Digging up memory "problems" in GLib (new user)

After working on some of the GTK tutorials I thought it would be a good idea to acquaint myself with GLib. So I’m going back over some old Advent of Code problems and trying to use as much of GLib as possible. I’ll probably be coming back here regularly with questions (GLib is huge!).

Anyway, I’m trying out the GArray first. Here’s my initial code, as I’m building incrementally:

#include <stdlib.h>
#include <stdio.h>

#include <glib.h>

int main()
{
	GArray* input = g_array_new(FALSE, FALSE, sizeof(int));
	for (int n; scanf("%d", &n) == 1; )
		g_array_append_val(input, n);

	int sum = 0;
	for (guint i = 0; i < input->len; ++i)
		sum += g_array_index(input, int, i);

	printf("Sum = %d\n", sum);

	g_array_unref(input);

	return EXIT_SUCCESS;
}

This compiles, of course, and when I do the following I get a memory warning:

$ seq 1 200 > data.txt
$ valgrind ./a.out < data.txt
...
==886029== HEAP SUMMARY:
==886029==     in use at exit: 18,804 bytes in 9 blocks
==886029==   total heap usage: 19 allocs, 10 frees, 25,996 bytes allocated
==886029== 
==886029== LEAK SUMMARY:
==886029==    definitely lost: 0 bytes in 0 blocks
==886029==    indirectly lost: 0 bytes in 0 blocks
==886029==      possibly lost: 0 bytes in 0 blocks
==886029==    still reachable: 18,804 bytes in 9 blocks
==886029==         suppressed: 0 bytes in 0 blocks
==886029== Rerun with --leak-check=full to see details of leaked memory

I’ve searched through the previous posts and found this similar question. So I get it, GLib is probably not freeing reachable memory at termination since the system will reap on exit anyway. Still I wanted to see how the GArray was expanding it’s array and such so I looked up the source on GitLab.

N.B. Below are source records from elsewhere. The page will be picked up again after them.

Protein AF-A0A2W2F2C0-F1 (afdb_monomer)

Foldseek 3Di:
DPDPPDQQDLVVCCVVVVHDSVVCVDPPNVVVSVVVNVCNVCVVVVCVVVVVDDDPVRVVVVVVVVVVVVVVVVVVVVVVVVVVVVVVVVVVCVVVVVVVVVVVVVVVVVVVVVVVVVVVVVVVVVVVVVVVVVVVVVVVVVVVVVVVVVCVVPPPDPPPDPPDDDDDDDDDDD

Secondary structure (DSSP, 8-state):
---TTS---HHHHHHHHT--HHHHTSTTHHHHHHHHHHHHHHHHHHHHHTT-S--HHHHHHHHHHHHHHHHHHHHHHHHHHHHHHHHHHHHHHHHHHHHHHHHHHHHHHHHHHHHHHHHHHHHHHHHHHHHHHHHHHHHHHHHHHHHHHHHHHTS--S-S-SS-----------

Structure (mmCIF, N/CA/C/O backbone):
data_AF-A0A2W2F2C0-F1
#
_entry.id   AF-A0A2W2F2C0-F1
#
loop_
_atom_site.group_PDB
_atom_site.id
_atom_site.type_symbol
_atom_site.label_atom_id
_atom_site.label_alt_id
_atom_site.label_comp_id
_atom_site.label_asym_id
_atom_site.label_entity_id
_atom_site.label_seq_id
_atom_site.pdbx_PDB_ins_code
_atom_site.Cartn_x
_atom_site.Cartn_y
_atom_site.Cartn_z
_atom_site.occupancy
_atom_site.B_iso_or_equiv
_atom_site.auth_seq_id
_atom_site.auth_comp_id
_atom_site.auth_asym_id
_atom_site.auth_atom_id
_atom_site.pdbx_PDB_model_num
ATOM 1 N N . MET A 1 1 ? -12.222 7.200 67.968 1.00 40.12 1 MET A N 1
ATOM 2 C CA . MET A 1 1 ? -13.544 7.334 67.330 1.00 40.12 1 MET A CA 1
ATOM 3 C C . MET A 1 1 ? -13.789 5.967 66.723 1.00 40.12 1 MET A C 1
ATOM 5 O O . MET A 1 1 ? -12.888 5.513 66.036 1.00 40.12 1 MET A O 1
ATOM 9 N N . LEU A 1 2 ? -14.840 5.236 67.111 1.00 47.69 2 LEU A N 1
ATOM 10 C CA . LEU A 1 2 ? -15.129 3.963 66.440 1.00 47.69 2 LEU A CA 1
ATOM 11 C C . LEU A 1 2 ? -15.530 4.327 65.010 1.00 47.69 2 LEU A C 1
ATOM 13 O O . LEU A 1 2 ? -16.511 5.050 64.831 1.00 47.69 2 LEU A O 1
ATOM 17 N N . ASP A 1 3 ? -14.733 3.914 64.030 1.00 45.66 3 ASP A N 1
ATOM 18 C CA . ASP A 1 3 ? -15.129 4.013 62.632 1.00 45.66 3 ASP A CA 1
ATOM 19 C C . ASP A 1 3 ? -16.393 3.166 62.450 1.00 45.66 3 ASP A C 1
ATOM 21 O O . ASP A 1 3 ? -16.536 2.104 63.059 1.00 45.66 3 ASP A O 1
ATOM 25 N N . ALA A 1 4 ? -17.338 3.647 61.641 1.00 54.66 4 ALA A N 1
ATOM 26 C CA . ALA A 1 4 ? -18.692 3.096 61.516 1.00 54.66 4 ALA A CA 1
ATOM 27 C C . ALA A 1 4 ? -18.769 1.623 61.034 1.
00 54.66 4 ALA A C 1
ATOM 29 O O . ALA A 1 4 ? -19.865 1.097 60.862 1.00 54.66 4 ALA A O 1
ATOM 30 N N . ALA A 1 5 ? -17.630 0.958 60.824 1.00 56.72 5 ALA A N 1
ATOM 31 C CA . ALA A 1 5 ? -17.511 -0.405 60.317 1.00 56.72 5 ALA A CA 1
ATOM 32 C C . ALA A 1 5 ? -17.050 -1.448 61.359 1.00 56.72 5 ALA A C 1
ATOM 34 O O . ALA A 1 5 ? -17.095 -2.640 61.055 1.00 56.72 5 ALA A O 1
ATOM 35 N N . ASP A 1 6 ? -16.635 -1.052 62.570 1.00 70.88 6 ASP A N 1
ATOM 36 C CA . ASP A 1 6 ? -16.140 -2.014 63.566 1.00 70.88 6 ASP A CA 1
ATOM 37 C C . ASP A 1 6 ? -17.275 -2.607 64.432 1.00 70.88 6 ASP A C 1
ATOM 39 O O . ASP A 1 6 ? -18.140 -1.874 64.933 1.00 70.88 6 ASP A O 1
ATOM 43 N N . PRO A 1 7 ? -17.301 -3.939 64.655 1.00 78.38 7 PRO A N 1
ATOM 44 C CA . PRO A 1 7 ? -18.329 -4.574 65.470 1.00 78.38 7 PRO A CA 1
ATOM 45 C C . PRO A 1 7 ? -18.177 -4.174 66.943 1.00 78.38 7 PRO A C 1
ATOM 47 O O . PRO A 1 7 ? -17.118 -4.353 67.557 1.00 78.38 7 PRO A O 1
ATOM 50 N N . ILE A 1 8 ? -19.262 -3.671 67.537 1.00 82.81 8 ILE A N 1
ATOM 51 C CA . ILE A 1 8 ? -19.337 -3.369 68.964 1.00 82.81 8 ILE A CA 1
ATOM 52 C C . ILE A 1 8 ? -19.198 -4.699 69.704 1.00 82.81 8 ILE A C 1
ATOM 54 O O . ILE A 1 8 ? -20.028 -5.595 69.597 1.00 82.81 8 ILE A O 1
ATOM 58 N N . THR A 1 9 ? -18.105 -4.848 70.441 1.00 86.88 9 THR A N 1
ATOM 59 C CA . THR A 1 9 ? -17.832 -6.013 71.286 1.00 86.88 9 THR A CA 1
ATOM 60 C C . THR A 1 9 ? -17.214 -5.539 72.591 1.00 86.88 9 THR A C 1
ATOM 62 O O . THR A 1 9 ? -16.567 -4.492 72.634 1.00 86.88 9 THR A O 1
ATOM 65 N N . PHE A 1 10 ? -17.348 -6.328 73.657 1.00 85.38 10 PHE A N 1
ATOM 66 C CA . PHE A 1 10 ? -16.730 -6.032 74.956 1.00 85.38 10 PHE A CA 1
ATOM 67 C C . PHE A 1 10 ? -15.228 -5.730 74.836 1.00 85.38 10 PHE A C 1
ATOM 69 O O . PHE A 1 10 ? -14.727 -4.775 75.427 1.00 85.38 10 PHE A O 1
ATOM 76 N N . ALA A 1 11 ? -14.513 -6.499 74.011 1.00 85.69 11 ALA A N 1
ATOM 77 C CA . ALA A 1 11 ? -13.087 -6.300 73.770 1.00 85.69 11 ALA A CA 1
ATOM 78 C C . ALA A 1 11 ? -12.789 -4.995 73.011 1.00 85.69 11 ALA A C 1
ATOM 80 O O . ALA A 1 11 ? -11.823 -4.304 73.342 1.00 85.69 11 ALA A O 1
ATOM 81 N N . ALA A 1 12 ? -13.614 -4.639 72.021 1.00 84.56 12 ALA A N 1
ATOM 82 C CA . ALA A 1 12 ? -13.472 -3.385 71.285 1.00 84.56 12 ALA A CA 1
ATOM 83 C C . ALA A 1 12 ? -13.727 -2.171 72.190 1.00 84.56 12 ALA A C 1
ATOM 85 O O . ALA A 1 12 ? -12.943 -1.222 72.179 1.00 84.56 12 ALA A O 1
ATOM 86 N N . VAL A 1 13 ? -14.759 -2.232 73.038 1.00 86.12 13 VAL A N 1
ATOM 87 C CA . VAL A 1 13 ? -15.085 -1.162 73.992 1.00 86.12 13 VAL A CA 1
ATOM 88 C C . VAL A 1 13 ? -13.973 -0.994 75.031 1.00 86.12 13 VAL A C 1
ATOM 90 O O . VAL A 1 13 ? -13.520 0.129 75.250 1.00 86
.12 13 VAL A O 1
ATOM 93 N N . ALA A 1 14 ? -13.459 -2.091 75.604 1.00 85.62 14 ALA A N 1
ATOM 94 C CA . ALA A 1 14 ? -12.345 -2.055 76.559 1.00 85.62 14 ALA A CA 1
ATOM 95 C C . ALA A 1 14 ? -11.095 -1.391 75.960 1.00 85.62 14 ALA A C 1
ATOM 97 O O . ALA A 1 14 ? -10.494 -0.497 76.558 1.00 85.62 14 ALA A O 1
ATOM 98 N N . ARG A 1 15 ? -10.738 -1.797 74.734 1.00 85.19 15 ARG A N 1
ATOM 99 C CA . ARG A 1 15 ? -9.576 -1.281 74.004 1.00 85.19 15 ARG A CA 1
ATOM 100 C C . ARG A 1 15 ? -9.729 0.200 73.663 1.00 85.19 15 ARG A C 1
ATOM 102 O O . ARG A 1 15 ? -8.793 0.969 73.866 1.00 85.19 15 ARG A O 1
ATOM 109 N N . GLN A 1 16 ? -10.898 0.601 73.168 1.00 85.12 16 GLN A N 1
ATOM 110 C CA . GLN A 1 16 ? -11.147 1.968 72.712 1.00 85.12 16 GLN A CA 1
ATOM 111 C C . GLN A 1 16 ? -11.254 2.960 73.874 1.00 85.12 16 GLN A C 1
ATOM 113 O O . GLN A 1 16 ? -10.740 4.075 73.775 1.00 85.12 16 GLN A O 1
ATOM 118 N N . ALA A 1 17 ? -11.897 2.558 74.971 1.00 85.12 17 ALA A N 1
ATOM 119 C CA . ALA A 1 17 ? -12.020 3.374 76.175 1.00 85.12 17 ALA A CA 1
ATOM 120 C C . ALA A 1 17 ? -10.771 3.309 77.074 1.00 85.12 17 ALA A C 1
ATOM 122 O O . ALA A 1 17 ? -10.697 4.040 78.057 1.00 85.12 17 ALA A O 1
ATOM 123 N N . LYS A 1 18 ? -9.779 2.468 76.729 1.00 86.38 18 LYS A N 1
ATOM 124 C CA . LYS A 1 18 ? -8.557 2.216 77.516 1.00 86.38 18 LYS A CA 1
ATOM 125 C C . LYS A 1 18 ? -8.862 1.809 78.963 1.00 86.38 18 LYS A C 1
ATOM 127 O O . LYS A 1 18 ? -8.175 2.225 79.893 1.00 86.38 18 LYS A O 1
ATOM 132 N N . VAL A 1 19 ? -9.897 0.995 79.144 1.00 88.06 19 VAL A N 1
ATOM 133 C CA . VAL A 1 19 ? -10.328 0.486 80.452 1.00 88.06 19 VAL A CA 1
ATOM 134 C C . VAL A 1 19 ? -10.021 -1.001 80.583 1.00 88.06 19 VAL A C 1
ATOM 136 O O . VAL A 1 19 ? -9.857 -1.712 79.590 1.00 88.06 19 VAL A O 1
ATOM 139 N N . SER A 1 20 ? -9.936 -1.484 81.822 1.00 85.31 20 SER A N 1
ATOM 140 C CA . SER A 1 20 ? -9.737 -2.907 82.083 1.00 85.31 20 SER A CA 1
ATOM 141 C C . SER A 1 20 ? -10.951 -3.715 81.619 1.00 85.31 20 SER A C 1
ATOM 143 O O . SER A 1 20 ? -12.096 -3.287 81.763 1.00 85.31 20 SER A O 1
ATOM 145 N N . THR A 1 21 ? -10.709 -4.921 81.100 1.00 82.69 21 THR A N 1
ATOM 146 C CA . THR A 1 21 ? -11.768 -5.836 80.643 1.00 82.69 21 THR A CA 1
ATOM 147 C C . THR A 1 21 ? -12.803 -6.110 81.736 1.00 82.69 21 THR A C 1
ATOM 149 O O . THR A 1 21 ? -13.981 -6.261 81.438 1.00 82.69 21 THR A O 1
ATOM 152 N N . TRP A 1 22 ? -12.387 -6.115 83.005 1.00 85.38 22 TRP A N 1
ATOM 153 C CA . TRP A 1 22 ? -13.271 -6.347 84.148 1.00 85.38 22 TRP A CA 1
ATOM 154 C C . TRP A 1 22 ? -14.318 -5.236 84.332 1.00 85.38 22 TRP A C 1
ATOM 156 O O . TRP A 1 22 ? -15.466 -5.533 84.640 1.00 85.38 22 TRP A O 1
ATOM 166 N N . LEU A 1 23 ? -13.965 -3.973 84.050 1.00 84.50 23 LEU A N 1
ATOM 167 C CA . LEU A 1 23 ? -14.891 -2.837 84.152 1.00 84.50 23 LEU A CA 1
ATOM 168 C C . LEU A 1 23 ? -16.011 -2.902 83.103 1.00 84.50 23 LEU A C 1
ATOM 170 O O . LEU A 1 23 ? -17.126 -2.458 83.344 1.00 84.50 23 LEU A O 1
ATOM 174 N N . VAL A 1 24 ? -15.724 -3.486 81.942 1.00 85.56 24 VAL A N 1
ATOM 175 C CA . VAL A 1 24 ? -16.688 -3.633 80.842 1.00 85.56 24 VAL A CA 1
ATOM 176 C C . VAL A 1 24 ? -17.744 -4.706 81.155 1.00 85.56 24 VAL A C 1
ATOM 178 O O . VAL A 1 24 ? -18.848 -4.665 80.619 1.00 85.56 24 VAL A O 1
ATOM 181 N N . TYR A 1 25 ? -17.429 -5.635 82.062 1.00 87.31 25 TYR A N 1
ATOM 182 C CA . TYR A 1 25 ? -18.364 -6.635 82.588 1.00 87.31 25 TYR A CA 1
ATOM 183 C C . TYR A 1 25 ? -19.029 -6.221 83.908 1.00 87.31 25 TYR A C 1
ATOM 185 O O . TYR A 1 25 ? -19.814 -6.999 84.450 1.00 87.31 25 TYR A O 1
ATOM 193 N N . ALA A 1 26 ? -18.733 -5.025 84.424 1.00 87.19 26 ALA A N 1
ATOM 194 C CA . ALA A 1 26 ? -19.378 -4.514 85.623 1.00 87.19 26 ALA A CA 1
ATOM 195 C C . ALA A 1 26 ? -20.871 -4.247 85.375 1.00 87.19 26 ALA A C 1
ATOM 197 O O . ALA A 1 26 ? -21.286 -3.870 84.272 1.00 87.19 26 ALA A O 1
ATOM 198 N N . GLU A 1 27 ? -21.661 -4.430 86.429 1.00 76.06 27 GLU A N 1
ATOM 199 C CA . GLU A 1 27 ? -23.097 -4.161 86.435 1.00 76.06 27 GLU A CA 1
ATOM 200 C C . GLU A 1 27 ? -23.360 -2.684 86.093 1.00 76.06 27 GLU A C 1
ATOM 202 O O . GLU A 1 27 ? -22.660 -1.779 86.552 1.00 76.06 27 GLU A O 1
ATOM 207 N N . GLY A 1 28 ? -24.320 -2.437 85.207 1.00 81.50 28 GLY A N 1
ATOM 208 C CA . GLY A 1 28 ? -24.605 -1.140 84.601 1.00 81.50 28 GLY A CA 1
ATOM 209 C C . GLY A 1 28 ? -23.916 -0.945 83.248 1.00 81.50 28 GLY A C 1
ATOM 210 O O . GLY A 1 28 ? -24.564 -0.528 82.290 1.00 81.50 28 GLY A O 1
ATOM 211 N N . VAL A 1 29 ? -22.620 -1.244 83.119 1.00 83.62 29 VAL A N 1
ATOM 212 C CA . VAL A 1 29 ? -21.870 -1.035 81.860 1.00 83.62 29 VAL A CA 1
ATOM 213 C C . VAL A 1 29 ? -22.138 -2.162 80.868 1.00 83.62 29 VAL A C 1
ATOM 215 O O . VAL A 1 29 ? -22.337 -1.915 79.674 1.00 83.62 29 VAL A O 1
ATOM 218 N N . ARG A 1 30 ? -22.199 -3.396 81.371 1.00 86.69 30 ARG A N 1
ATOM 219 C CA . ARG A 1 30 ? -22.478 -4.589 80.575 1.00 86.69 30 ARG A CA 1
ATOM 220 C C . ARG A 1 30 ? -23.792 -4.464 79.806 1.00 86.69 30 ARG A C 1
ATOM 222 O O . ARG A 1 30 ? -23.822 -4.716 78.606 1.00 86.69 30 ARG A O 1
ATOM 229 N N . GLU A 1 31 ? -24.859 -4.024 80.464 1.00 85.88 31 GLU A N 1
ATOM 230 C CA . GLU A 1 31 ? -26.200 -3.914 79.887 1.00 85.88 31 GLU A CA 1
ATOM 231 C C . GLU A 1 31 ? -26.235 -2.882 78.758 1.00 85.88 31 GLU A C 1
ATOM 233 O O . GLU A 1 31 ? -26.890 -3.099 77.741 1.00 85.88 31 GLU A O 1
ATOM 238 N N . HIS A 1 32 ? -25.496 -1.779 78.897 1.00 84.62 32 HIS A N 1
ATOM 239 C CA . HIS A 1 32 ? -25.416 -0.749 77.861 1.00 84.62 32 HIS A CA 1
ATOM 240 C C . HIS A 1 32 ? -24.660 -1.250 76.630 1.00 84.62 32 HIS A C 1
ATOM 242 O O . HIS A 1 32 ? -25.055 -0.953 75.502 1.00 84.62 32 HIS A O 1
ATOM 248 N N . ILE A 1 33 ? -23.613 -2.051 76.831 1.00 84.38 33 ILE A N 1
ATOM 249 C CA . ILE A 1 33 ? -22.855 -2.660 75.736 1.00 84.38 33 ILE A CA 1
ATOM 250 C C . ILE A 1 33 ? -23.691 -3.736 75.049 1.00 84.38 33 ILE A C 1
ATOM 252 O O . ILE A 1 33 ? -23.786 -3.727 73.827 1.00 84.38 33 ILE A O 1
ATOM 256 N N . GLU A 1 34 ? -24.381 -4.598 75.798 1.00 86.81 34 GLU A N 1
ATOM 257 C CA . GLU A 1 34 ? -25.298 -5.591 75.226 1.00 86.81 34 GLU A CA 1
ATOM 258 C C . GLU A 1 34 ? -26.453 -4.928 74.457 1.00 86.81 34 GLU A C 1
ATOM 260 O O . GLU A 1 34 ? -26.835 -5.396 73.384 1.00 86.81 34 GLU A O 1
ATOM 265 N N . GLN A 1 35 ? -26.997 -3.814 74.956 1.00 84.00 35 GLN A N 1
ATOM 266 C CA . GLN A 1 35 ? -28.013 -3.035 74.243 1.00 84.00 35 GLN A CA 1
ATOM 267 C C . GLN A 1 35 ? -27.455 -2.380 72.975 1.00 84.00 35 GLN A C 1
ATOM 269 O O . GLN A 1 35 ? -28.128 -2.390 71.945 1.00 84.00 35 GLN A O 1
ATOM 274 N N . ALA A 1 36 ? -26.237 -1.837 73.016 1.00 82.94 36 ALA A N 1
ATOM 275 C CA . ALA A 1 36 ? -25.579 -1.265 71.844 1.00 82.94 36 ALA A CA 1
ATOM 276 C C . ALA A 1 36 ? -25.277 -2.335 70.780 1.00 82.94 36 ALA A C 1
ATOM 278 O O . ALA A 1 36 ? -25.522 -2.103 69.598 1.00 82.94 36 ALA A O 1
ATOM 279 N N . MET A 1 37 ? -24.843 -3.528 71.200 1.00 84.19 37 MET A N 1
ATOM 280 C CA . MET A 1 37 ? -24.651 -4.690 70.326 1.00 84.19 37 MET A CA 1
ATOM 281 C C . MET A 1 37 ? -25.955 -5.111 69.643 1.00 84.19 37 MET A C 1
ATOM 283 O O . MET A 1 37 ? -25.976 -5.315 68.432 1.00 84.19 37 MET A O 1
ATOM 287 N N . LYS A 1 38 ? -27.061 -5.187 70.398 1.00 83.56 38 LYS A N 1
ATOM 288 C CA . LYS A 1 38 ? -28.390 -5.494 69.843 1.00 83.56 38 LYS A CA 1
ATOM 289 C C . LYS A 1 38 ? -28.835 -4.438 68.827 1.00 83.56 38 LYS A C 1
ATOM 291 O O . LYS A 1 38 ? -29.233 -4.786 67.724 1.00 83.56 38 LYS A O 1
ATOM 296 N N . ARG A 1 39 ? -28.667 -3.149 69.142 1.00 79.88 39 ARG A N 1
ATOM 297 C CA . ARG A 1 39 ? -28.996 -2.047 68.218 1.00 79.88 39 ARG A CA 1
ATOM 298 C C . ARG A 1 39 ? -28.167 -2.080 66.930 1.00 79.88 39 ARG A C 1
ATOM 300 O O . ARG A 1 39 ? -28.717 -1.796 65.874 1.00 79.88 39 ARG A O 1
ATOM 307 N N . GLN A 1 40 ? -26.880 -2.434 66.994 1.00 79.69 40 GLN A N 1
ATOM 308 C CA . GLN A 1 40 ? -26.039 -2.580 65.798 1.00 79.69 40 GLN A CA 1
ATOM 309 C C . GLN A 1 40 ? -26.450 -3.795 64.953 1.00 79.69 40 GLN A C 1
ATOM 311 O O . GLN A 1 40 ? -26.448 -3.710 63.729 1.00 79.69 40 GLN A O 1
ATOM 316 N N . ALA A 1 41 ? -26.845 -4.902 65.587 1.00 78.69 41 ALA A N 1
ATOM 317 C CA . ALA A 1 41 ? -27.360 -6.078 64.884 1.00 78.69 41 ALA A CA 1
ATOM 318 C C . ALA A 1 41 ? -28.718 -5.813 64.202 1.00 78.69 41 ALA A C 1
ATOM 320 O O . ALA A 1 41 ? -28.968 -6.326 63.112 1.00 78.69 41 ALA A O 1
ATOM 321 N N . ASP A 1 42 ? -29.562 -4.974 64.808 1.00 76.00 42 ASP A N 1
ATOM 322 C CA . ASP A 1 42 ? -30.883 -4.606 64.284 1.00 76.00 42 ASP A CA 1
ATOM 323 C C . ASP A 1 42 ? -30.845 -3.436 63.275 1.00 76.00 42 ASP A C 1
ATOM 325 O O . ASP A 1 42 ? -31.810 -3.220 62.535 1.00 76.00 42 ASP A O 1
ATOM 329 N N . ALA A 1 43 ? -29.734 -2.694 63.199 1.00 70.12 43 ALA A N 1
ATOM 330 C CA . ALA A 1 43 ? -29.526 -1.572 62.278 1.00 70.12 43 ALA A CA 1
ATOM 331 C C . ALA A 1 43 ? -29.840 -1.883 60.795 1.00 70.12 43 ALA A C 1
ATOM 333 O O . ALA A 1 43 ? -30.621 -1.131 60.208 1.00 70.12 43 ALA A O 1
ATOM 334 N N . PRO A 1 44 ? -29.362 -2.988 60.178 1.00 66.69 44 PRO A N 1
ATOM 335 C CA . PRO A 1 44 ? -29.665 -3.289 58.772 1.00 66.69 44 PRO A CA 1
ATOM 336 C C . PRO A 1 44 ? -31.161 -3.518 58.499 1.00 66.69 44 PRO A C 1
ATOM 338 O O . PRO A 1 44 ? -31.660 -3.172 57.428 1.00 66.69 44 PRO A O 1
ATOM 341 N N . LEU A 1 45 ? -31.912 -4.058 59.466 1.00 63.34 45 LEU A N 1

I cannot find g_array_append_val. The online API documentation doesn’t have a listing for it either. But the code compiles and runs as expected.

So IS it okay that g_array_unref doesn’t free it’s memory exactly? If so, why is it okay? I’ve only really begun testing my code with Valgrind and GDB so I’m open to being told I’ve misunderstood something.

Lastly (or probably should have been firstly), is this the right place to ask for help with GLib as a newbie? Next up I’m looking to find a way to get GIO reading my stream and popping out int's. If I have issues is it fine to come here?

Thanks!

It’s a macro defined in garray.h:

/* Resizable arrays. remove fills any cleared spot and shortens the
 * array, while preserving the order. remove_fast will distort the
 * order by moving the last element to the position of the removed.
 */

#define g_array_append_val(a,v)	  g_array_append_vals (a, &(v), 1)
#define g_array_prepend_val(a,v)  g_array_prepend_vals (a, &(v), 1)
#define g_array_insert_val(a,i,v) g_array_insert_vals (a, i, &(v), 1)
#define g_array_index(a,t,i)      (((t*) (void *) (a)->data) [(i)])

So IS it okay that g_array_unref doesn’t free it’s memory exactly? If so, why is it okay? I’ve only really begun testing my code with Valgrind and GDB so I’m open to being told I’ve misunderstood something.

Of course it’s not OK, but I highly doubt anything is wrong with g_array_unref. You need to run with --leak-check=full to show where the leaks are coming from. It’s probably something much deeper than GArray.

My opinion is that GLib and its dependencies should free all memory that it allocates, except for memory that’s accessed from static variables (which valgrind and lsan know not to complain about). We’re a long way from being able to do that, sadly. Other developers have different (I would say less practical) opinions on the matter.

1 Like

It’s a macro defined in garray.h

Aw, man, I looked there! But I was looking near g_array_append_vals. Still, it was just a little above. Okay, so it just calls append_vals with 1. That makes sense. Now I need to track down this g_realloc from g_array_maybe_expand.

Thank you!

GLib ships a Valgrind suppression file under /usr/share/glib-2.0 that you should use.

Deallocating global state, even when detecting a Valgrind run, is not trivial; it gets even less trivial when it comes to make it work portably, and letting additional libraries and application do the same. Plus, once you move outside of GLib, you start getting dependencies that do not deallocate memory on exit, and do not use GLib either, so they’d have to implement their own deallocation policies.

For all practical intents and purposes, it’s a massive swamp that would need to be cleared, and nobody wants to deal with it.